Is automated parking appropriate for boutique luxury residential buildings?

Yes. The Jardim demonstrates AGV parking at a boutique scale: 38 spaces, 36 residences, one subterranean level. The system is designed to the same standard regardless of building size. Residents at a boutique building have the same arrival experience — a clean handoff point, touchscreen or app retrieval, no contact with parking infrastructure — as residents in a larger tower. The Jardim also shows how automated parking can be integrated within an architect-designed arrival sequence rather than existing as a separate utility entrance.

How does AGV parking affect the design of a luxury residential building?

An AGV system eliminates the above-grade parking footprint entirely — no ramps visible from the street, no dedicated parking entrance separate from the building’s main arrival sequence, no parking structure consuming ground-level or podium area. At The Jardim, this meant the entire ground-level program could be dedicated to the private drive, lobby, and garden access, with parking accessible from the same drive rather than from a separate utility zone. The result is a building where parking is present as a function but invisible as an infrastructure element.

For architects and developers, automated parking creates the option to design the arrival experience around the building’s residential program rather than around parking geometry.

How does New York City’s EV mandate affect residential parking design?

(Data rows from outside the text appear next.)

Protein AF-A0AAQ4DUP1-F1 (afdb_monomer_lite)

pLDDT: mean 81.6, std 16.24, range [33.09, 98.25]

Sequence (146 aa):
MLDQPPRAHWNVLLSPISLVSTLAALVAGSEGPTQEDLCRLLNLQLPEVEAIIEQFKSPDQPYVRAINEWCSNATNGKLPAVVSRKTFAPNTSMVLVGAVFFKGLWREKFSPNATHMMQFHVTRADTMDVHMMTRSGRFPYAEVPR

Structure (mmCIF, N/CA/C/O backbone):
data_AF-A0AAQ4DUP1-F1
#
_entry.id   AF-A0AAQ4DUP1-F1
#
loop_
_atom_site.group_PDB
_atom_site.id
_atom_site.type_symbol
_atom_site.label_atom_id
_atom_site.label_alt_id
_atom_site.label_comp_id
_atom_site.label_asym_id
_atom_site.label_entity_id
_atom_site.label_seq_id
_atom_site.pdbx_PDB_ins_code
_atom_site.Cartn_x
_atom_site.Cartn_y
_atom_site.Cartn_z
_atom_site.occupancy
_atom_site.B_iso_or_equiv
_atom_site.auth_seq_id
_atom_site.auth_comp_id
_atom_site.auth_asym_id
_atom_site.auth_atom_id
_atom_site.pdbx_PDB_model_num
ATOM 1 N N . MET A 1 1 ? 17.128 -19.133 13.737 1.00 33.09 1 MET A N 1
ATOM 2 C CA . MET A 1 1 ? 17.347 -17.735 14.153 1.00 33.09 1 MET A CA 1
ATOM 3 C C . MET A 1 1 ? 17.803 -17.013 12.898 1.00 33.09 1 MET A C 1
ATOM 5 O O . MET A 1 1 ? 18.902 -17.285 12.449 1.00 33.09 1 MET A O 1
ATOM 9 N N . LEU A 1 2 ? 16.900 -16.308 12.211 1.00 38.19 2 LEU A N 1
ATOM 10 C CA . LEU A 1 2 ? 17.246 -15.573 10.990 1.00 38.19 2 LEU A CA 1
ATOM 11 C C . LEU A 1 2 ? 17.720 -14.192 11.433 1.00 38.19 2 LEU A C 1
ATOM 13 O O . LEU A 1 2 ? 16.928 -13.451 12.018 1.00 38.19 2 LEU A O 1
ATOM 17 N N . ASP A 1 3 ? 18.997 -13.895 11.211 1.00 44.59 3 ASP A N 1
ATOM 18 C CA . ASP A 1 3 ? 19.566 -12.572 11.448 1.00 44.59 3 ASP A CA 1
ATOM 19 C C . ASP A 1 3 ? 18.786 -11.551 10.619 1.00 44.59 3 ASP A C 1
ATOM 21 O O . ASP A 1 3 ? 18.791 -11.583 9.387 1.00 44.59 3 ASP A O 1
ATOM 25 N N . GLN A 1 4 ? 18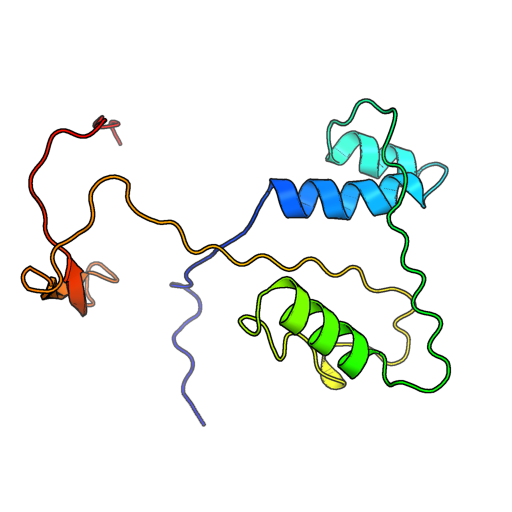.040 -10.677 11.296 1.00 47.00 4 GLN A N 1
ATOM 26 C CA . GLN A 1 4 ? 17.374 -9.577 10.616 1.00 47.00 4 GLN A CA 1
ATOM 27 C C . GLN A 1 4 ? 18.421 -8.517 10.264 1.00 47.00 4 GLN A C 1
ATOM 29 O O . GLN A 1 4 ? 19.192 -8.124 11.144 1.00 47.00 4 GLN A O 1
ATOM 34 N N . PRO A 1 5 ? 18.457 -8.032 9.011 1.00 50.44 5 PRO A N 1
ATOM 35 C CA . PRO A 1 5 ? 19.395 -6.991 8.628 1.00 50.44 5 PRO A CA 1
ATOM 36 C C . PRO A 1 5 ? 19.152 -5.717 9.458 1.00 50.44 5 PRO A C 1
ATOM 38 O O . PRO A 1 5 ? 18.016 -5.452 9.876 1.00 50.44 5 PRO A O 1
ATOM 41 N N . PRO A 1 6 ? 20.203 -4.916 9.720 1.00 55.31 6 PRO A N 1
ATOM 42 C CA . PRO A 1 6 ? 20.091 -3.682 10.489 1.00 55.31 6 PRO A CA 1
ATOM 43 C C . PRO A 1 6 ? 19.017 -2.762 9.889 1.00 55.31 6 PRO A C 1
ATOM 45 O O . PRO A 1 6 ? 18.848 -2.676 8.674 1.00 55.31 6 PRO A O 1
ATOM 48 N N . ARG A 1 7 ? 18.268 -2.083 10.765 1.00 53.28 7 ARG A N 1
ATOM 49 C CA . ARG A 1 7 ? 16.973 -1.407 10.524 1.00 53.28 7 ARG A CA 1
ATOM 50 C C . ARG A 1 7 ? 16.944 -0.281 9.459 1.00 53.28 7 ARG A C 1
ATOM 52 O O . ARG A 1 7 ? 15.948 0.426 9.380 1.00 53.28 7 ARG A O 1
ATOM 59 N N . ALA A 1 8 ? 17.984 -0.085 8.647 1.00 54.94 8 ALA A N 1
ATOM 60 C CA . ALA A 1 8 ? 18.169 1.107 7.811 1.00 54.94 8 ALA A CA 1
ATOM 61 C C . ALA A 1 8 ? 17.637 1.024 6.360 1.00 54.94 8 ALA A C 1
ATOM 63 O O . ALA A 1 8 ? 17.602 2.053 5.689 1.00 54.94 8 ALA A O 1
ATOM 64 N N . HIS A 1 9 ? 17.206 -0.141 5.852 1.00 69.81 9 HIS A N 1
ATOM 65 C CA . HIS A 1 9 ? 16.913 -0.313 4.411 1.00 69.81 9 HIS A CA 1
ATOM 66 C C . HIS A 1 9 ? 15.589 -1.038 4.114 1.00 69.81 9 HIS A C 1
ATOM 68 O O . HIS A 1 9 ? 15.563 -2.043 3.408 1.00 69.81 9 HIS A O 1
ATOM 74 N N . TRP A 1 10 ? 14.474 -0.558 4.669 1.00 83.69 10 TRP A N 1
ATOM 75 C CA . TRP A 1 10 ? 13.157 -1.146 4.399 1.00 83.69 10 TRP A CA 1
ATOM 76 C C . TRP A 1 10 ? 12.493 -0.502 3.180 1.00 83.69 10 TRP A C 1
ATOM 78 O O . TRP A 1 10 ? 12.436 0.721 3.065 1.00 83.69 10 TRP A O 1
ATOM 88 N N . ASN A 1 11 ? 11.927 -1.333 2.304 1.00 88.38 11 ASN A N 1
ATOM 89 C CA . ASN A 1 11 ? 10.985 -0.869 1.290 1.00 88.38 11 ASN A CA 1
ATOM 90 C C . ASN A 1 11 ? 9.656 -0.530 1.974 1.00 88.38 11 ASN A C 1
ATOM 92 O O . ASN A 1 11 ? 9.117 -1.349 2.720 1.00 88.38 11 ASN A O 1
ATOM 96 N N . VAL A 1 12 ? 9.118 0.657 1.703 1.00 90.38 12 VAL A N 1
ATOM 97 C CA . VAL A 1 12 ? 7.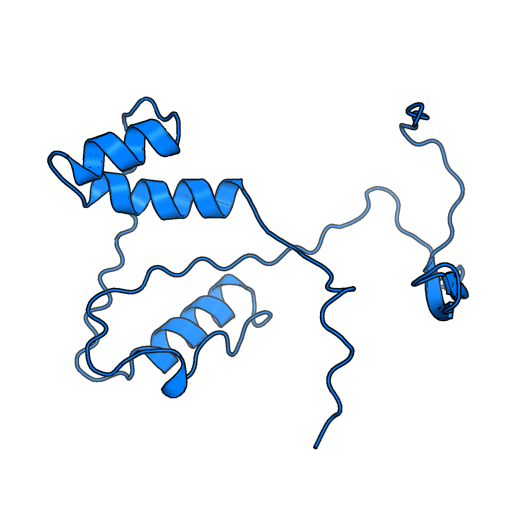838 1.113 2.257 1.00 90.38 12 VAL A CA 1
ATOM 98 C C . VAL A 1 12 ? 6.832 1.269 1.125 1.00 90.38 12 VAL A C 1
ATOM 100 O O . VAL A 1 12 ? 7.111 1.918 0.120 1.00 90.38 12 VAL A O 1
ATOM 103 N N . LEU A 1 13 ? 5.647 0.692 1.306 1.00 89.12 13 LEU A N 1
ATOM 104 C CA . LEU A 1 13 ? 4.486 0.911 0.452 1.00 89.12 13 LEU A CA 1
ATOM 105 C C . LEU A 1 13 ? 3.304 1.281 1.346 1.00 89.12 13 LEU A C 1
ATOM 107 O O . LEU A 1 13 ? 2.950 0.531 2.252 1.00 89.12 13 LEU A O 1
ATOM 111 N N . LEU A 1 14 ? 2.691 2.428 1.075 1.00 89.69 14 LEU A N 1
ATOM 112 C CA . LEU A 1 14 ? 1.476 2.886 1.741 1.00 89.69 14 LEU A CA 1
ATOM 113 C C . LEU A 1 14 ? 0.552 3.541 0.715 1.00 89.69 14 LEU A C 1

New York City has adopted legislation progressively mandating EV provisioning in new residential construction, with charging-ready spaces required as a percentage of total parking spaces. The requirements are expected to increase over time. For developers, this means parking infrastructure installed today needs to either meet future requirements or be capable of upgrading to meet them. AGV systems with tray-integrated EV charging are expandable without structural intervention, which positions them well for the evolving regulatory environment. ParkPlus has completed multiple EV-enabled AGV systems in New York City, including The Jardim, 200 East 83rd Street, Greenwich West, 111 Varick St, and 70 Vestry St.